It’s been a funny old week. Yesterday you pushed me away and said “I don’t want you” and “You don’t like me” followed by “because you’re scared of me” which came from nowhere apart from an angry toddler head and somewhere you’ve heard it before. I can’t think where, but I knew you didn’t mean it (all you have to do is trip over and bump your knee and you’re back cuddling on my knee burying your head in me, so I know it’s just words).
This toddler lark isn’t easy, is it? I always knew it wouldn’t be, I just never expected the really difficult things to be quite so difficult. But yet you’re still an easy child to deal with – it’s just a bit more difficult at the moment with daddy doing study so I’m doing more on my own – but others have worse to deal with so I’m not complaining.
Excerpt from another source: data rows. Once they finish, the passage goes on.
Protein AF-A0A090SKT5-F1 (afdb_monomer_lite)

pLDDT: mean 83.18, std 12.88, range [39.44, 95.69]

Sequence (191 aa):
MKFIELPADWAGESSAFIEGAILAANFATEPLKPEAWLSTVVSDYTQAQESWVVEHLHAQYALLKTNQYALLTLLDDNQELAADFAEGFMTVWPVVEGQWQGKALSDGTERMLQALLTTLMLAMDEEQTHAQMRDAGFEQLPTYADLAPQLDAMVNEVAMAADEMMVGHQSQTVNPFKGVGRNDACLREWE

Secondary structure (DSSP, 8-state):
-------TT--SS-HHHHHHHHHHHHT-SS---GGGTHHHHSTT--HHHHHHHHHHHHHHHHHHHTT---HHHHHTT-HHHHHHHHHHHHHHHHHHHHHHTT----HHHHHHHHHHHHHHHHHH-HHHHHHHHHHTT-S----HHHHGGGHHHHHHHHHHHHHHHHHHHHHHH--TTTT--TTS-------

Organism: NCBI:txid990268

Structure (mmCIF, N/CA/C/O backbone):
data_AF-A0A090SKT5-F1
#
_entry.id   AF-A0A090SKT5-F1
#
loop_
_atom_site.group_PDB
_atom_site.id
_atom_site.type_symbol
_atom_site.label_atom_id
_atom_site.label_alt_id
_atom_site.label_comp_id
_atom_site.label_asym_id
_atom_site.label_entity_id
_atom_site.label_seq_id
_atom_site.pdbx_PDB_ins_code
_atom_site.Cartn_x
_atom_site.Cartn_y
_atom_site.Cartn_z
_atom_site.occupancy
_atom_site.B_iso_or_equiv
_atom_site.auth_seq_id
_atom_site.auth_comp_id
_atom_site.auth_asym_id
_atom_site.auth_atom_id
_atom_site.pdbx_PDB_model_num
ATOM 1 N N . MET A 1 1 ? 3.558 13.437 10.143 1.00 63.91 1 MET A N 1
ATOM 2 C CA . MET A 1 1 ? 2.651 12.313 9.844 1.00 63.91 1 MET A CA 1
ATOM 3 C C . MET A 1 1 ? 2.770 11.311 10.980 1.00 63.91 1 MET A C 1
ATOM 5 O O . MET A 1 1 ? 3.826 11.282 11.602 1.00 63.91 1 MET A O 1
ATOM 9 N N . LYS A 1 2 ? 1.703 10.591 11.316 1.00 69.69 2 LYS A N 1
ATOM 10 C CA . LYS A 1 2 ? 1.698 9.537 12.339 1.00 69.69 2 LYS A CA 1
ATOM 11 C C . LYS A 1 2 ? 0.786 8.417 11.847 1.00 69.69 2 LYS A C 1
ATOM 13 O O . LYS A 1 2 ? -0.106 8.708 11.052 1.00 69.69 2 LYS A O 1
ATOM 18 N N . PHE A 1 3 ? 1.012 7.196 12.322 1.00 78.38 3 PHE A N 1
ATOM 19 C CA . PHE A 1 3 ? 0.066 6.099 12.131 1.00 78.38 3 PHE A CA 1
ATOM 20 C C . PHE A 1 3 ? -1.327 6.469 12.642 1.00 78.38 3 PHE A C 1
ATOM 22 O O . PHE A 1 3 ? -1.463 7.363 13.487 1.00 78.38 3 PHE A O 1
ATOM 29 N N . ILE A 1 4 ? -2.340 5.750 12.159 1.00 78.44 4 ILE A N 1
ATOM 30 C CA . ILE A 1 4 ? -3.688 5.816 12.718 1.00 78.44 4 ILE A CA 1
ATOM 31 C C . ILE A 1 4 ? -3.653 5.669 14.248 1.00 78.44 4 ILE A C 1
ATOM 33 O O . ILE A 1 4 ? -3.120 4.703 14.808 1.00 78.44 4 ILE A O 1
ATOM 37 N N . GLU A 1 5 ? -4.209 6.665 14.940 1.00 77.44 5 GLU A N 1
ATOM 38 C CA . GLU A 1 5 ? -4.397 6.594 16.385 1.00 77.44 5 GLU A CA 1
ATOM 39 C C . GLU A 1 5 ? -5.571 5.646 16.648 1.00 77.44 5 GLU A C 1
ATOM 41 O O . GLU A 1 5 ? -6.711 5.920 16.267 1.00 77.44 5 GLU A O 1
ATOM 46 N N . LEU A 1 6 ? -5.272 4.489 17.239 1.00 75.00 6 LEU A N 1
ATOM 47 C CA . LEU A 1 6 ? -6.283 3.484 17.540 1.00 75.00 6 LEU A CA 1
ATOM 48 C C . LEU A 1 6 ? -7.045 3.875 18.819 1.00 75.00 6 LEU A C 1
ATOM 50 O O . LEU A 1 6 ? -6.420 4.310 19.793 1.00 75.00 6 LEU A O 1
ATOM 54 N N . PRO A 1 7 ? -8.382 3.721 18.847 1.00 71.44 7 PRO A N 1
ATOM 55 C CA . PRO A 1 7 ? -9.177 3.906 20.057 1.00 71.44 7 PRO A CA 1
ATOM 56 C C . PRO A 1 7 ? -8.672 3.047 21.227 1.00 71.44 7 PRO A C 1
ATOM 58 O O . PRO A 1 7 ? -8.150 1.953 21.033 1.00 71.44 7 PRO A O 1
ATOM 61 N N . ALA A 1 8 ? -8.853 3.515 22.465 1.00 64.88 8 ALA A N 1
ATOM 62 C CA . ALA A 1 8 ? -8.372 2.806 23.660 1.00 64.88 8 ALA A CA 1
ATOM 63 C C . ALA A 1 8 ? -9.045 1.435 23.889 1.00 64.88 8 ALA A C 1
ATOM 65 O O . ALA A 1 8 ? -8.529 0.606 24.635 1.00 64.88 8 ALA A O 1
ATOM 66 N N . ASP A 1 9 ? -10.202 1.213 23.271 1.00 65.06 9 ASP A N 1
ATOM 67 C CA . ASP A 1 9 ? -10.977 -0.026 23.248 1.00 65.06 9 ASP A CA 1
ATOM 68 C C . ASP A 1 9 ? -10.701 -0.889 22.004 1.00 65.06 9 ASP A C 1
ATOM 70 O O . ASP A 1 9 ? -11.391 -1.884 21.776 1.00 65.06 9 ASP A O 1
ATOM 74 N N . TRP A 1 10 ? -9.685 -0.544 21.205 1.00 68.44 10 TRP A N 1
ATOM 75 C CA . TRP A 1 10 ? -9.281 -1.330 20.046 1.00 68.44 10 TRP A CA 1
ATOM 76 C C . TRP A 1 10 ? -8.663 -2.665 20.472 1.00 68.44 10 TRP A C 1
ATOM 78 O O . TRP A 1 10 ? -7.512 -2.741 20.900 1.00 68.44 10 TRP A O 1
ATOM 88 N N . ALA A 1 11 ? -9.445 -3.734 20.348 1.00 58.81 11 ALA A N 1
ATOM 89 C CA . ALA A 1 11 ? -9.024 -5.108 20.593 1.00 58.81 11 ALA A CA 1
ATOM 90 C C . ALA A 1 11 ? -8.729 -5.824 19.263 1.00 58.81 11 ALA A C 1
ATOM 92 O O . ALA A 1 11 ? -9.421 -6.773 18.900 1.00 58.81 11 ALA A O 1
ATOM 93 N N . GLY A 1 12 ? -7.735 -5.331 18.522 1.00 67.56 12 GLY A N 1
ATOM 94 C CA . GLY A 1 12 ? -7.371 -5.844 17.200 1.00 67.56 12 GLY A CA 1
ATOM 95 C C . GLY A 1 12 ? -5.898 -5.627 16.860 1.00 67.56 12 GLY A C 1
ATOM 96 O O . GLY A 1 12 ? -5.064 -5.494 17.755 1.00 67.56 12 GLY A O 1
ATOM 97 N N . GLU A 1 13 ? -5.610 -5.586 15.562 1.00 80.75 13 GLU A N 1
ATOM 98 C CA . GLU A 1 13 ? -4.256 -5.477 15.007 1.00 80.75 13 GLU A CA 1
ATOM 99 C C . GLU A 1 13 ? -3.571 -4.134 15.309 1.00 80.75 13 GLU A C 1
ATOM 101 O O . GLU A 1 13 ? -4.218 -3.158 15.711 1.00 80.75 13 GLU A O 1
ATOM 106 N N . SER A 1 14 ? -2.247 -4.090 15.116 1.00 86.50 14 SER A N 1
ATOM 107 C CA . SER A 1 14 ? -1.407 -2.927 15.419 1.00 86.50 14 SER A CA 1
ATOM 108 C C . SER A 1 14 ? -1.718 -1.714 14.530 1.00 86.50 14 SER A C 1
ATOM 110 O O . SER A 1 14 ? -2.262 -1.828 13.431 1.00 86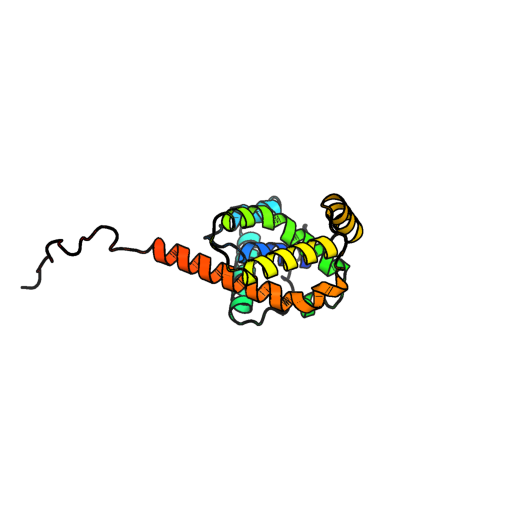.50 14 SER A O 1
ATOM 112 N N . SER A 1 15 ? -1.344 -0.510 14.983 1.00 88.06 15 SER A N 1
ATOM 113 C CA . SER A 1 15 ? -1.530 0.719 14.193 1.00 88.06 15 SER A CA 1
ATOM 114 C C . SER A 1 15 ? -0.823 0.659 12.835 1.00 88.06 15 SER A C 1
ATOM 116 O O . SER A 1 15 ? -1.331 1.213 11.864 1.00 88.06 15 SER A O 1
ATOM 118 N N . ALA A 1 16 ? 0.333 -0.012 12.763 1.00 89.19 16 ALA A N 1
ATOM 119 C CA . ALA A 1 16 ? 1.085 -0.187 11.524 1.00 89.19 16 ALA A CA 1
ATOM 120 C C . ALA A 1 16 ? 0.335 -1.096 10.541 1.00 89.19 16 ALA A C 1
ATOM 122 O O . ALA A 1 16 ? 0.197 -0.740 9.371 1.00 89.19 16 ALA A O 1
ATOM 123 N N . PHE A 1 17 ? -0.237 -2.200 11.031 1.00 91.69 17 PHE A N 1
ATOM 124 C CA . PHE A 1 17 ? -1.063 -3.103 10.231 1.00 91.69 17 PHE A CA 1
ATOM 125 C C . PHE A 1 17 ? -2.270 -2.384 9.614 1.00 91.69 17 PHE A C 1
ATOM 127 O O . PHE A 1 17 ? -2.494 -2.439 8.404 1.00 91.69 17 PHE A O 1
ATOM 134 N N . ILE A 1 18 ? -3.027 -1.638 10.425 1.00 90.44 18 ILE A N 1
ATOM 135 C CA . ILE A 1 18 ? -4.195 -0.898 9.928 1.00 90.44 18 ILE A CA 1
ATOM 136 C C . ILE A 1 18 ? -3.782 0.186 8.922 1.00 90.44 18 ILE A C 1
ATOM 138 O O . ILE A 1 18 ? -4.467 0.385 7.920 1.00 90.44 18 ILE A O 1
ATOM 142 N N . GLU A 1 19 ? -2.648 0.855 9.133 1.00 91.94 19 GLU A N 1
ATOM 143 C CA . GLU A 1 19 ? -2.122 1.840 8.181 1.00 91.94 19 GLU A CA 1
ATOM 144 C C . GLU A 1 19 ? -1.799 1.215 6.816 1.00 91.94 19 GLU A C 1
ATOM 146 O O . GLU A 1 19 ? -2.153 1.791 5.782 1.00 91.94 19 GLU A O 1
ATOM 151 N N . GLY A 1 20 ? -1.162 0.039 6.804 1.00 92.88 20 GLY A N 1
ATOM 152 C CA . GLY A 1 20 ? -0.850 -0.702 5.581 1.00 92.88 20 GLY A CA 1
ATOM 153 C C . GLY A 1 20 ? -2.106 -1.147 4.839 1.00 92.88 20 GLY A C 1
ATOM 154 O O . GLY A 1 20 ? -2.212 -0.961 3.625 1.00 92.88 20 GLY A O 1
ATOM 155 N N . ALA A 1 21 ? -3.102 -1.641 5.576 1.00 93.00 21 ALA A N 1
ATOM 156 C CA . ALA A 1 21 ? -4.405 -2.006 5.028 1.00 93.00 21 ALA A CA 1
ATOM 157 C C . ALA A 1 21 ? -5.124 -0.807 4.382 1.00 93.00 21 ALA A C 1
ATOM 159 O O . ALA A 1 21 ? -5.658 -0.914 3.275 1.00 93.00 21 ALA A O 1
ATOM 160 N N . ILE A 1 22 ? -5.095 0.356 5.042 1.00 92.69 22 ILE A N 1
ATOM 161 C CA . ILE A 1 22 ? -5.663 1.600 4.508 1.00 92.69 22 ILE A CA 1
ATOM 162 C C . ILE A 1 22 ? -4.902 2.056 3.257 1.00 92.69 22 ILE A C 1
ATOM 164 O O . ILE A 1 22 ? -5.537 2.491 2.293 1.00 92.69 22 ILE A O 1
ATOM 168 N N . LEU A 1 23 ? -3.570 1.915 3.226 1.00 94.19 23 LEU A N 1
ATOM 169 C CA . LEU A 1 23 ? -2.784 2.256 2.039 1.00 94.19 23 LEU A CA 1
ATOM 170 C C . LEU A 1 23 ? -3.163 1.382 0.842 1.00 94.19 23 LEU A C 1
ATOM 172 O O . LEU A 1 23 ? -3.394 1.912 -0.245 1.00 94.19 23 LEU A O 1
ATOM 176 N N . ALA A 1 24 ? -3.289 0.070 1.042 1.00 94.88 24 ALA A N 1
ATOM 177 C CA . ALA A 1 24 ? -3.755 -0.833 -0.005 1.00 94.88 24 ALA A CA 1
ATOM 178 C C . ALA A 1 24 ? -5.140 -0.414 -0.521 1.00 94.88 24 ALA A C 1
ATOM 180 O O . ALA A 1 24 ? -5.337 -0.313 -1.731 1.00 94.88 24 ALA A O 1
ATOM 181 N N . ALA A 1 25 ? -6.079 -0.085 0.373 1.00 92.69 25 ALA A N 1
ATOM 182 C CA . ALA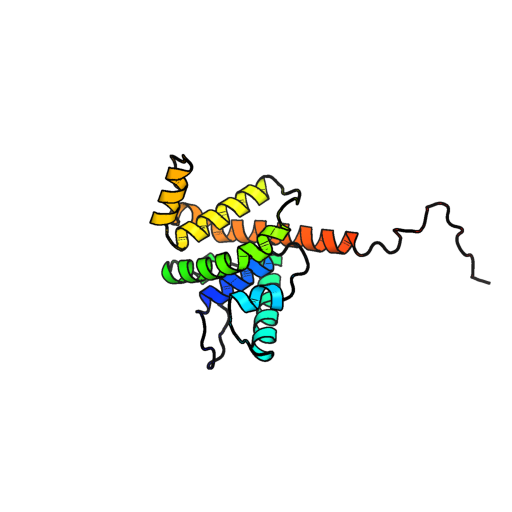 A 1 25 ? -7.404 0.402 -0.012 1.00 92.69 25 ALA A CA 1
ATOM 183 C C . ALA A 1 25 ? -7.349 1.719 -0.814 1.00 92.69 25 ALA A C 1
ATOM 185 O O . ALA A 1 25 ? -8.124 1.896 -1.755 1.00 92.69 25 ALA A O 1
ATOM 186 N N . ASN A 1 26 ? -6.412 2.619 -0.500 1.00 92.88 26 ASN A N 1
ATOM 187 C CA . ASN A 1 26 ? -6.178 3.852 -1.258 1.00 92.88 26 ASN A CA 1
ATOM 188 C C . ASN A 1 26 ? -5.581 3.620 -2.654 1.00 92.88 26 ASN A C 1
ATOM 190 O O . ASN A 1 26 ? -5.641 4.518 -3.493 1.00 92.88 26 ASN A O 1
ATOM 194 N N . PHE A 1 27 ? -5.057 2.427 -2.938 1.00 94.00 27 PHE A N 1
ATOM 195 C CA . PHE A 1 27 ? -4.645 2.020 -4.284 1.00 94.00 27 PHE A CA 1
ATOM 196 C C . PHE A 1 27 ? -5.785 1.402 -5.099 1.00 94.00 27 PHE A C 1
ATOM 198 O O . PHE A 1 27 ? -5.551 0.893 -6.197 1.00 94.00 27 PHE A O 1
ATOM 205 N N . ALA A 1 28 ? -7.025 1.436 -4.606 1.00 91.38 28 ALA A N 1
ATOM 206 C CA . ALA A 1 28 ? -8.179 1.094 -5.421 1.00 91.38 28 ALA A CA 1
ATOM 207 C C . ALA A 1 28 ? -8.213 1.966 -6.685 1.00 91.38 28 ALA A C 1
ATOM 209 O O . ALA A 1 28 ? -8.027 3.179 -6.642 1.00 91.38 28 ALA A O 1
ATOM 210 N N . THR A 1 29 ? -8.463 1.341 -7.830 1.00 86.69 29 THR A N 1
ATOM 211 C CA . THR A 1 29 ? -8.584 2.030 -9.127 1.00 86.69 29 THR A CA 1
ATOM 212 C C . THR A 1 29 ? -10.052 2.249 -9.507 1.00 86.69 29 THR A C 1
ATOM 214 O O . THR A 1 29 ? -10.357 2.797 -10.567 1.00 86.69 29 THR A O 1
ATOM 217 N N . GLU A 1 30 ? -10.973 1.790 -8.658 1.00 86.00 30 GLU A N 1
ATOM 218 C CA . GLU A 1 30 ? -12.425 1.928 -8.755 1.00 86.00 30 GLU A CA 1
ATOM 219 C C . GLU A 1 30 ? -13.002 2.236 -7.368 1.00 86.00 30 GLU A C 1
ATOM 221 O O . GLU A 1 30 ? -12.343 1.966 -6.363 1.00 86.00 30 GLU A O 1
ATOM 226 N N . PRO A 1 31 ? -14.230 2.782 -7.273 1.00 83.44 31 PRO A N 1
ATOM 227 C CA . PRO A 1 31 ? -14.885 3.005 -5.988 1.00 83.44 31 PRO A CA 1
ATOM 228 C C . PRO A 1 31 ? -14.985 1.715 -5.161 1.00 83.44 31 PRO A C 1
ATOM 230 O O . PRO A 1 31 ? -15.835 0.860 -5.414 1.00 83.44 31 PRO A O 1
ATOM 233 N N . LEU A 1 32 ? -14.128 1.599 -4.148 1.00 85.94 32 LEU A N 1
ATOM 234 C CA . LEU A 1 32 ? -14.120 0.495 -3.200 1.00 85.94 32 LEU A CA 1
ATOM 235 C C . LEU A 1 32 ? -14.872 0.910 -1.937 1.00 85.94 32 LEU A C 1
ATOM 237 O O . LEU A 1 32 ? -14.571 1.925 -1.313 1.00 85.94 32 LEU A O 1
ATOM 241 N N . LYS A 1 33 ? -15.874 0.116 -1.569 1.00 85.88 33 LYS A N 1
ATOM 242 C CA . LYS A 1 33 ? -16.616 0.316 -0.327 1.00 85.88 33 LYS A CA 1
ATOM 243 C C . LYS A 1 33 ? -15.802 -0.189 0.873 1.00 85.88 33 LYS A C 1
ATOM 245 O O . LYS A 1 33 ? -15.205 -1.259 0.742 1.00 85.88 33 LYS A O 1
ATOM 250 N N . PRO A 1 34 ? -15.794 0.511 2.022 1.00 84.44 34 PRO A N 1
ATOM 251 C CA . PRO A 1 34 ? -15.073 0.075 3.219 1.00 84.44 34 PRO A CA 1
ATOM 252 C C . PRO A 1 34 ? -15.412 -1.356 3.632 1.00 84.44 34 PRO A C 1
ATOM 25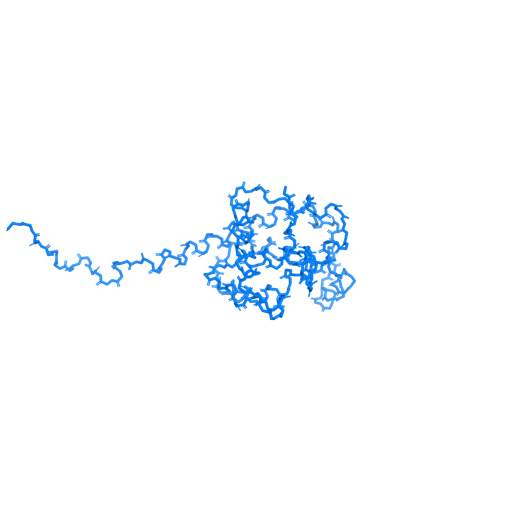4 O O . PRO A 1 34 ? -14.522 -2.146 3.918 1.00 84.44 34 PRO A O 1
ATOM 257 N N . GLU A 1 35 ? -16.683 -1.739 3.549 1.00 85.25 35 GLU A N 1
ATOM 258 C CA . GLU A 1 35 ? -17.174 -3.059 3.950 1.00 85.25 35 GLU A CA 1
ATOM 259 C C . GLU A 1 35 ? -16.612 -4.202 3.089 1.00 85.25 35 GLU A C 1
ATOM 261 O O . GLU A 1 35 ? -16.664 -5.358 3.497 1.00 85.25 35 GLU A O 1
ATOM 266 N N . ALA A 1 36 ? -16.073 -3.904 1.900 1.00 85.44 36 ALA A N 1
ATOM 267 C CA . ALA A 1 36 ? -15.491 -4.911 1.013 1.00 85.44 36 ALA A CA 1
ATOM 268 C C . ALA A 1 36 ? -14.099 -5.388 1.463 1.00 85.44 36 ALA A C 1
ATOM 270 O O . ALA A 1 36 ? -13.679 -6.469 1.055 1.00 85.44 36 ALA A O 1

I could just do with a lie in, even if it’s cuddling with you (you don’t seem to do that any more, you just want to kick the duvet off).
I have to let you into a secret. I’m tired. I’m not doing this parent thing very well at all. I want a day off. Being a parent I don’t get that day off. I know that comes as part and parcel of it all so I’m not complaining as such, but I can see in me that I’m doing things I shouldn’t be more than I used to as I don’t have the energy to have a ‘normal’ day any more. Silly. But there you go. We’re managing and you seem happy when you’re not angry at me. I’m hoping you don’t resent me being at work an extra day, though I suspect even if you do you can’t put it into words. Parental guilt is great, it never goes away, you just find something else to let it move on to.
So yes, I’m rubbish. But I’m doing my best and it’s all I can do. Hopefully this phase will pass and things will be better again.